Amélie de Montchalin serait bien inspirée de relire Albert Einstein. Pour le célèbre physicien, « la folie, c’est de faire toujours la même chose et de s’attendre à un résultat différent ». On ne pouvait s’empêcher de repenser à cette célèbre maxime en écoutant, dimanche 27 avril, la ministre des Comptes publics réciter son bréviaire ultralibéral. Sur les ondes très progressistes d’Europe 1 et de CNews, cette macroniste zélée, à la recherche d’économies, a proposé d’inscrire dans le budget 2026 la suppression ou la fusion d’un tiers des 450 agences et opérateurs de l’État. CNRS, Météo France, Office français de la biodiversité, Agences régionales de santé… Au total, la saignée, dont elle espère retirer 2 à 3 milliards d’euros, pourrait concerner de près ou de loin quelque 180 000 emplois publics.
Le plus fou – comme dirait Einstein – est que cette annonce est faite au moment même où, de l’autre côté de l’Atlantique, un certain Elon Musk reconnaissait dans les médias l’échec de cette même politique de destruction de l’administration de l’État… Depuis trois mois, la Commission pour l’efficacité gouvernementale – le fameux DOGE – pilotée par le milliardaire libertarien a jeté à la rue des dizaines de milliers de fonctionnaires, coupé aveuglément les crédits indispensables à une multitude d’organismes publics de santé ou de recherche, pour, au final, ne pas produire les économies budgétaires claironnées. Tout contrit, le patron de Tesla, avec l’inconséquence qu’on lui connaît, a annoncé la semaine dernière qu’il allait finalement se recentrer sur son business, en chute libre depuis son entrée en politique.
On aurait pu espérer que ce fiasco instille une once de doute dans le logiciel économique d’Amélie de Montchalin. Que nenni. Le chaos trumpien n’ébranle pas la ministre qui en reprend la lettre et l’esprit. À l’image de son collègue de la Fonction publique, Laurent Marcangeli, qui considère que « notre pays est obèse de sa bureaucratie », l’ancienne d’HEC et de l’assureur Axa vit enfermée dans un présupposé idéologique très reaganien : moins il y a d’État et de régulation, plus il y a « d’efficacité ». Un refrain que reprennent en chœur droite et extrême droite depuis des années. Or, la seule « efficacité » jamais démontrée par ce type de politique est l’explosion des inégalités, l’affaiblissement des services publics et le recul de la cohésion citoyenne. Contrairement aux sous-entendus d’Amélie de Montchalin, ces opérateurs et agences sont essentiels à la mise en œuvre locale des politiques publiques. Les réduire ainsi, c’est affaiblir l’égalité de traitement sur le territoire, miner la production de savoirs scientifiques rigoureux et indépendants, éloigner encore plus chaque Français, notamment les plus modestes, des décisions qui les concernent.

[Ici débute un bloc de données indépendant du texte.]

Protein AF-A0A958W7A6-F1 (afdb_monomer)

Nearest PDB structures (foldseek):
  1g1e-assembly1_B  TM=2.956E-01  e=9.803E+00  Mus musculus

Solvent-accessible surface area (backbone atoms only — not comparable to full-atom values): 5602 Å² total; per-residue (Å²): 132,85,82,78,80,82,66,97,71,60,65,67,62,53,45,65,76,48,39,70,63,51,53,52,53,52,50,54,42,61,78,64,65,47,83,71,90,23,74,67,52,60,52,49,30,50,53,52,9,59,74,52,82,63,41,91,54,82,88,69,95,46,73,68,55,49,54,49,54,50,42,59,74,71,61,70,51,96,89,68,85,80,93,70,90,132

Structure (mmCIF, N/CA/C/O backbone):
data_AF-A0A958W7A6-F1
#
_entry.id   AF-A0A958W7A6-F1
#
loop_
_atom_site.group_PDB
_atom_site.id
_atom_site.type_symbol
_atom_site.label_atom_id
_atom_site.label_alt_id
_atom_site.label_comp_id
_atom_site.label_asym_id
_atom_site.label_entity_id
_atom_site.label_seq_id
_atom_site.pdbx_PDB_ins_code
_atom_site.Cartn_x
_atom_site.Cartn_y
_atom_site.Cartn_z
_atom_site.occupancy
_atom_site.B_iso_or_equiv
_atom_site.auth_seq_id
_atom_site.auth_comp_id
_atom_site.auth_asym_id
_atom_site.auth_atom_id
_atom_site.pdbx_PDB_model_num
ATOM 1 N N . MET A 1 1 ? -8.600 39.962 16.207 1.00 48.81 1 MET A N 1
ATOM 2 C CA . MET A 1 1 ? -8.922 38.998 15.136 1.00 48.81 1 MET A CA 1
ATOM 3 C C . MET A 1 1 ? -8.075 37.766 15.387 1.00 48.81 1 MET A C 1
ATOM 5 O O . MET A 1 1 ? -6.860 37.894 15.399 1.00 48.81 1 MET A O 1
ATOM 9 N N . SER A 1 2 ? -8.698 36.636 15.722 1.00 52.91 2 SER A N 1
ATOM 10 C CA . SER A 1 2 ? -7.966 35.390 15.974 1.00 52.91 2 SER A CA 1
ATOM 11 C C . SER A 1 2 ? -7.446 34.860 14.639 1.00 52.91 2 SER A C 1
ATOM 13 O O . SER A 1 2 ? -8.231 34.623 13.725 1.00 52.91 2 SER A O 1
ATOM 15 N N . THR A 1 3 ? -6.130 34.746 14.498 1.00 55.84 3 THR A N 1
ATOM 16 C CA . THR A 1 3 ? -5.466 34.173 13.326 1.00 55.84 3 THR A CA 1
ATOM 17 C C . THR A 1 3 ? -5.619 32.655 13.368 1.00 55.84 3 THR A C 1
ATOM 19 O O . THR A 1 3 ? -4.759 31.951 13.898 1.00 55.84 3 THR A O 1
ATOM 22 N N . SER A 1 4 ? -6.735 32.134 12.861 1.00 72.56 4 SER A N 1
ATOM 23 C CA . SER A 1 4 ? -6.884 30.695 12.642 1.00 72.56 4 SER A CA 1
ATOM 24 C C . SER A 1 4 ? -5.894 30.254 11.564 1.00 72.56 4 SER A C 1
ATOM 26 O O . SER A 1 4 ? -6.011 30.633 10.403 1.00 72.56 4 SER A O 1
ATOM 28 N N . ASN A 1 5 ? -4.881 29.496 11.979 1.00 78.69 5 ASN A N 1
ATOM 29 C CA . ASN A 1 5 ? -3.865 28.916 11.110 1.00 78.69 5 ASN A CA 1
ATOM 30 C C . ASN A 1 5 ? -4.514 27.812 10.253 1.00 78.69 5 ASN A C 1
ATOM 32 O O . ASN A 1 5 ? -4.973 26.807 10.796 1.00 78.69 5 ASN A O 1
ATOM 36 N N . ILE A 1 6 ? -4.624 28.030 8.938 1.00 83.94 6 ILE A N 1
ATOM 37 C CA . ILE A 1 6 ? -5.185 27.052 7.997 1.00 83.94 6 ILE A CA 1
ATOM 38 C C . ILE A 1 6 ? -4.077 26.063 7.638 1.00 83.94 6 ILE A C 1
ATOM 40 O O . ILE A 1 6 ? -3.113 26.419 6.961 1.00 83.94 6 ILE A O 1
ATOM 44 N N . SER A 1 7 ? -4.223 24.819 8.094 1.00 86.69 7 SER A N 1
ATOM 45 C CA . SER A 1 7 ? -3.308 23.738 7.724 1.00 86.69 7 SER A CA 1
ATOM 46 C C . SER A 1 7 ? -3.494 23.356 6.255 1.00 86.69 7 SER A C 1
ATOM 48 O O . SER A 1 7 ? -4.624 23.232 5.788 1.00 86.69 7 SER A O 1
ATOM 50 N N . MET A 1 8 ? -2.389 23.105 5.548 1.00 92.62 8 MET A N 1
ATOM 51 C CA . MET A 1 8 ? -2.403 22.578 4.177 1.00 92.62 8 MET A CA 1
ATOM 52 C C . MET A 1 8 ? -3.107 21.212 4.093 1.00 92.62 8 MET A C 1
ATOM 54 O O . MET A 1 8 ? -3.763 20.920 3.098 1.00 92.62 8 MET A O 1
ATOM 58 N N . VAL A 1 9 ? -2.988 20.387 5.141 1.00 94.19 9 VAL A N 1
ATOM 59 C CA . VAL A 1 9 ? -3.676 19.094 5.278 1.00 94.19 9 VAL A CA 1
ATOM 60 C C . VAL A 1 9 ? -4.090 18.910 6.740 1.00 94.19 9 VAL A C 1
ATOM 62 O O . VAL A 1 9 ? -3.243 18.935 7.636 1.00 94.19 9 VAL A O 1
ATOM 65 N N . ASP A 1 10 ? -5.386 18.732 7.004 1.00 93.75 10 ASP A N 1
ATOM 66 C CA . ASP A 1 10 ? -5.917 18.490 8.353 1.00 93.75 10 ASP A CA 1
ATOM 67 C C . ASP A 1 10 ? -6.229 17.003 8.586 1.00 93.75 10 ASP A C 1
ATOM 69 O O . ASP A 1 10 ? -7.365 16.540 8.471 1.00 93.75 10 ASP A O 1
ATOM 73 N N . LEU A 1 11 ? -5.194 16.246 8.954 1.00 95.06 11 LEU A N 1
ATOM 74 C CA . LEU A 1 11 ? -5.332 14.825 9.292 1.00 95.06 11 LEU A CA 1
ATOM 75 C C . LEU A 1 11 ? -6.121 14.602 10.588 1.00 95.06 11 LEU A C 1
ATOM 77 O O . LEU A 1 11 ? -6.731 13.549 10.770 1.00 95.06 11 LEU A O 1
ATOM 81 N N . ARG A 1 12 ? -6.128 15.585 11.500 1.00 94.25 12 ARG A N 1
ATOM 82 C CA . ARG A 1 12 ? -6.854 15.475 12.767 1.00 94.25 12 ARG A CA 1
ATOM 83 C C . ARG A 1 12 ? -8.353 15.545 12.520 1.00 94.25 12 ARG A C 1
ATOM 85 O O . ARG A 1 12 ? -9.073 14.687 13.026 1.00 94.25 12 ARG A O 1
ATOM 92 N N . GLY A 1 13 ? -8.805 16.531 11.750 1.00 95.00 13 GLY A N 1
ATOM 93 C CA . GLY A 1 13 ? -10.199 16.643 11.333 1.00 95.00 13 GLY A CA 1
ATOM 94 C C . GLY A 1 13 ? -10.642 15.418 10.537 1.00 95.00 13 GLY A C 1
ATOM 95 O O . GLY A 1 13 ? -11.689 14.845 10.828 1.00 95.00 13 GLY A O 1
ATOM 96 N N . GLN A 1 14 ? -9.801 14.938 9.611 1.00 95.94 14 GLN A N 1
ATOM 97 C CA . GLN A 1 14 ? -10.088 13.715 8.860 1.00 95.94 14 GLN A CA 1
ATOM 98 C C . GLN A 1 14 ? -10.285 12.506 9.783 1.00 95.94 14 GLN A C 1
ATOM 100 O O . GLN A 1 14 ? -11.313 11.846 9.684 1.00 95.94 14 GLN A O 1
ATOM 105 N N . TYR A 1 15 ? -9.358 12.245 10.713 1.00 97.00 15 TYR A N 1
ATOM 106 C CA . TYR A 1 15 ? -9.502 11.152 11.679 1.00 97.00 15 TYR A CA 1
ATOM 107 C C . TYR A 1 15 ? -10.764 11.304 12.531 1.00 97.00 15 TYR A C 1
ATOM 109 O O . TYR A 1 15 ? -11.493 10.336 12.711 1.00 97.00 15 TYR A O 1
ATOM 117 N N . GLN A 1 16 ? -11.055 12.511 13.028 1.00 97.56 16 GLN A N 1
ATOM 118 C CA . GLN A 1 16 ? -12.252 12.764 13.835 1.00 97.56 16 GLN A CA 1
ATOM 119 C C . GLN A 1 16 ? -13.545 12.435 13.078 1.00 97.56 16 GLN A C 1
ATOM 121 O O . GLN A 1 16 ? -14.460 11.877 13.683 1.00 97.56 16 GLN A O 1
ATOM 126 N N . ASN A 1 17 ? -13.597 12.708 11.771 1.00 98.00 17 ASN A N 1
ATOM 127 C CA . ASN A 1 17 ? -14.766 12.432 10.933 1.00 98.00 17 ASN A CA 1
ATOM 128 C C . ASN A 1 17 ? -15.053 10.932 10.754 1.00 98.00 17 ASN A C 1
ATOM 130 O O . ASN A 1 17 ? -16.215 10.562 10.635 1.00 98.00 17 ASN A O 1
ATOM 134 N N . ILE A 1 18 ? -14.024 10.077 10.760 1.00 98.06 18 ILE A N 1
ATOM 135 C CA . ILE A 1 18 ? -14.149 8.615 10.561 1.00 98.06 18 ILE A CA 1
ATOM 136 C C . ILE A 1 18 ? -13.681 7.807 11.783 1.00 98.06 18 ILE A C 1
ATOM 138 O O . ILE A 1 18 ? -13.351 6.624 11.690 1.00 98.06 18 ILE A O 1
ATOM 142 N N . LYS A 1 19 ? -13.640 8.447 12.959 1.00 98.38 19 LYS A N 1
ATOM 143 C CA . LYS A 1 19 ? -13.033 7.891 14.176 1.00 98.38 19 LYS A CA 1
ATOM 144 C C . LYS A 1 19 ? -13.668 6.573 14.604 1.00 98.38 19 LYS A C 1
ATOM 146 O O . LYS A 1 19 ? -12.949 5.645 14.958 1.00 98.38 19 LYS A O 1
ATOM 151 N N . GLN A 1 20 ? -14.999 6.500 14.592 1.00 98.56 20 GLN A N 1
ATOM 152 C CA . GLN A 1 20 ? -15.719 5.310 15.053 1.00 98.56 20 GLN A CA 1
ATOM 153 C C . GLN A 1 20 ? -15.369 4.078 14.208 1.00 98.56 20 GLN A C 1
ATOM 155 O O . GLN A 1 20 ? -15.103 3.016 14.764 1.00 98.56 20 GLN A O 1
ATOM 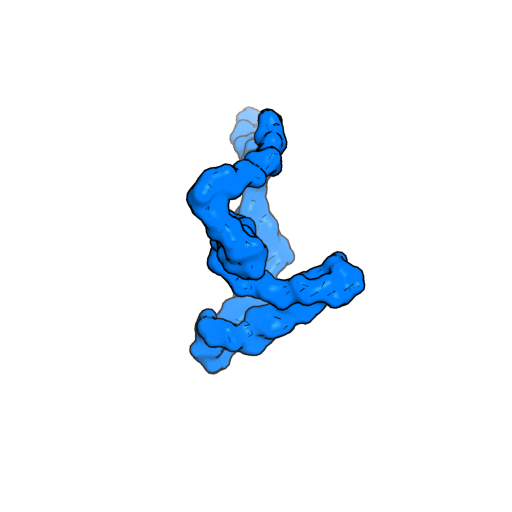160 N N . GLU A 1 21 ? -15.302 4.239 12.885 1.00 98.12 21 GLU A N 1
ATOM 161 C CA . GLU A 1 21 ? -14.961 3.161 11.953 1.00 98.12 21 GLU A CA 1
ATOM 162 C C . GLU A 1 21 ? -13.510 2.696 12.132 1.00 98.12 21 GLU A C 1
ATOM 164 O O . GLU A 1 21 ? -13.250 1.494 12.217 1.00 98.12 21 GLU A O 1
ATOM 169 N N . ILE A 1 22 ? -12.568 3.641 12.253 1.00 97.94 22 ILE A N 1
ATOM 170 C CA . ILE A 1 22 ? -11.150 3.327 12.471 1.00 97.94 22 ILE A CA 1
ATOM 171 C C . ILE A 1 22 ? -10.949 2.596 13.799 1.00 97.94 22 ILE A C 1
ATOM 173 O O . ILE A 1 22 ? -10.303 1.550 13.828 1.00 97.94 22 ILE A O 1
ATOM 177 N N . ASP A 1 23 ? -11.498 3.122 14.895 1.00 98.19 23 ASP A N 1
ATOM 178 C CA . ASP A 1 23 ? -11.310 2.539 16.224 1.00 98.19 23 ASP A CA 1
ATOM 179 C C . ASP A 1 23 ? -11.884 1.116 16.293 1.00 98.19 23 ASP A C 1
ATOM 181 O O . ASP A 1 23 ? -11.251 0.217 16.849 1.00 98.19 23 ASP A O 1
ATOM 185 N N . GLN A 1 24 ? -13.049 0.885 15.676 1.00 98.31 24 GLN A N 1
ATOM 186 C CA . GLN A 1 24 ? -13.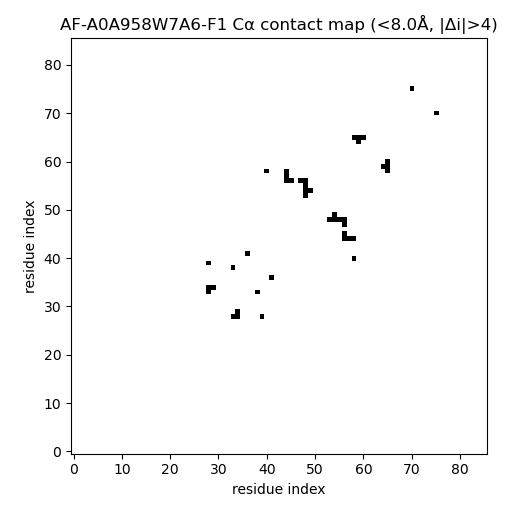653 -0.443 15.600 1.00 98.31 24 GLN A CA 1
ATOM 187 C C . GLN A 1 24 ? -12.792 -1.415 14.778 1.00 98.31 24 GLN A C 1
ATOM 189 O O . GLN A 1 24 ? -12.605 -2.566 15.183 1.00 98.31 24 GLN A O 1
ATOM 194 N N . ALA A 1 25 ? -12.242 -0.970 13.645 1.00 97.31 25 ALA A N 1
ATOM 195 C CA . ALA A 1 25 ? -11.360 -1.790 12.819 1.00 97.31 25 ALA A CA 1
ATOM 196 C C . ALA A 1 25 ? -10.054 -2.148 13.551 1.00 97.31 25 ALA A C 1
ATOM 198 O O . ALA A 1 25 ? -9.631 -3.306 13.512 1.00 97.31 25 ALA A O 1
ATOM 199 N N . ILE A 1 26 ? -9.452 -1.186 14.262 1.00 97.75 26 ILE A N 1
ATOM 200 C CA . ILE A 1 26 ? -8.262 -1.410 15.097 1.00 97.75 26 ILE A CA 1
ATOM 201 C C . ILE A 1 26 ? -8.570 -2.437 16.187 1.00 97.75 26 ILE A C 1
ATOM 203 O O . ILE A 1 26 ? -7.826 -3.408 16.324 1.00 97.75 26 ILE A O 1
ATOM 207 N N . GLN A 1 27 ? -9.677 -2.269 16.920 1.00 98.25 27 GLN A N 1
ATOM 208 C CA . GLN A 1 27 ? -10.068 -3.209 17.971 1.00 98.25 27 GLN A CA 1
ATOM 209 C C . GLN A 1 27 ? -10.243 -4.628 17.417 1.00 98.25 27 GLN A C 1
ATOM 211 O O . GLN A 1 27 ? -9.709 -5.573 17.987 1.00 98.25 27 GLN A O 1
ATOM 216 N N . GLY A 1 28 ? -10.881 -4.781 16.253 1.00 97.19 28 GLY A N 1
ATOM 217 C CA . GLY A 1 28 ? -11.034 -6.090 15.614 1.00 97.19 28 GLY A CA 1
ATOM 218 C C . GLY A 1 28 ? -9.701 -6.762 15.251 1.00 97.19 28 GLY A C 1
ATOM 219 O O . GLY A 1 28 ? -9.568 -7.983 15.368 1.00 97.19 28 GLY A O 1
ATOM 220 N N . VAL A 1 29 ? -8.685 -5.992 14.842 1.00 97.44 29 VAL A N 1
ATOM 221 C CA . VAL A 1 29 ? -7.332 -6.532 14.617 1.00 97.44 29 VAL A CA 1
ATOM 222 C C . VAL A 1 29 ? -6.701 -6.977 15.936 1.00 97.44 29 VAL A C 1
ATOM 224 O O . VAL A 1 29 ? -6.162 -8.083 15.986 1.00 97.44 29 VAL A O 1
ATOM 227 N N . LEU A 1 30 ? -6.809 -6.169 16.997 1.00 98.00 30 LEU A N 1
ATOM 228 C CA . LEU A 1 30 ? -6.293 -6.505 18.329 1.00 98.00 30 LEU A CA 1
ATOM 229 C C . LEU A 1 30 ? -6.935 -7.782 18.886 1.00 98.00 30 LEU A C 1
ATOM 231 O O . LEU A 1 30 ? -6.211 -8.673 19.324 1.00 98.00 30 LEU A O 1
ATOM 235 N N . ASP A 1 31 ? -8.259 -7.905 18.790 1.00 97.81 31 ASP A N 1
ATOM 236 C CA . ASP A 1 31 ? -9.014 -9.069 19.271 1.00 97.81 31 ASP A CA 1
ATOM 237 C C . ASP A 1 31 ? -8.622 -10.352 18.526 1.00 97.81 31 ASP A C 1
ATOM 239 O O . ASP A 1 31 ? -8.527 -11.427 19.115 1.00 97.81 31 ASP A O 1
ATOM 243 N N . SER A 1 32 ? -8.374 -10.245 17.216 1.00 96.69 32 SER A N 1
ATOM 244 C CA . SER A 1 32 ? -7.977 -11.388 16.385 1.00 96.69 32 SER A CA 1
ATOM 245 C C . SER A 1 32 ? -6.497 -11.756 16.503 1.00 96.69 32 SER A C 1
ATOM 247 O O . SER A 1 32 ? -6.110 -12.854 16.105 1.00 96.69 32 SER A O 1
ATOM 249 N N . THR A 1 33 ? -5.651 -10.846 16.996 1.00 97.62 33 THR A N 1
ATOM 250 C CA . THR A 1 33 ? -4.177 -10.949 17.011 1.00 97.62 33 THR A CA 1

Mais dans le monde alternatif d’Amélie de Montchalin, où l’on s’accommode bien des hiérarchies sociales, ces perspectives ne gênent aucunement. Pas plus que de faire porter le chapeau des dérapages budgétaires à des fonctionnaires qui n’y sont pour rien. Faut-il le rappeler une nouvelle fois ? Depuis dix ans, au nom de la politique de l’offre, les seize politiques d’allègement fiscal envers les entreprises et les plus fortunés (Cice, pacte de responsabilité…) ont jeté par la fenêtre, sans retour sur investissement, 460 milliards d’euros ! Un gouffre qui compte pour 42 % de l’accroissement de la dette française sur cette période. Entendre aujourd’hui le gouvernement donner des leçons de maîtrise budgétaire en s’acharnant sur un secteur public en souffrance relève de l’indécence et d’une incohérence coupable à laquelle il serait bien avisé de mettre fin. Pas besoin d’être Einstein pour le comprendre.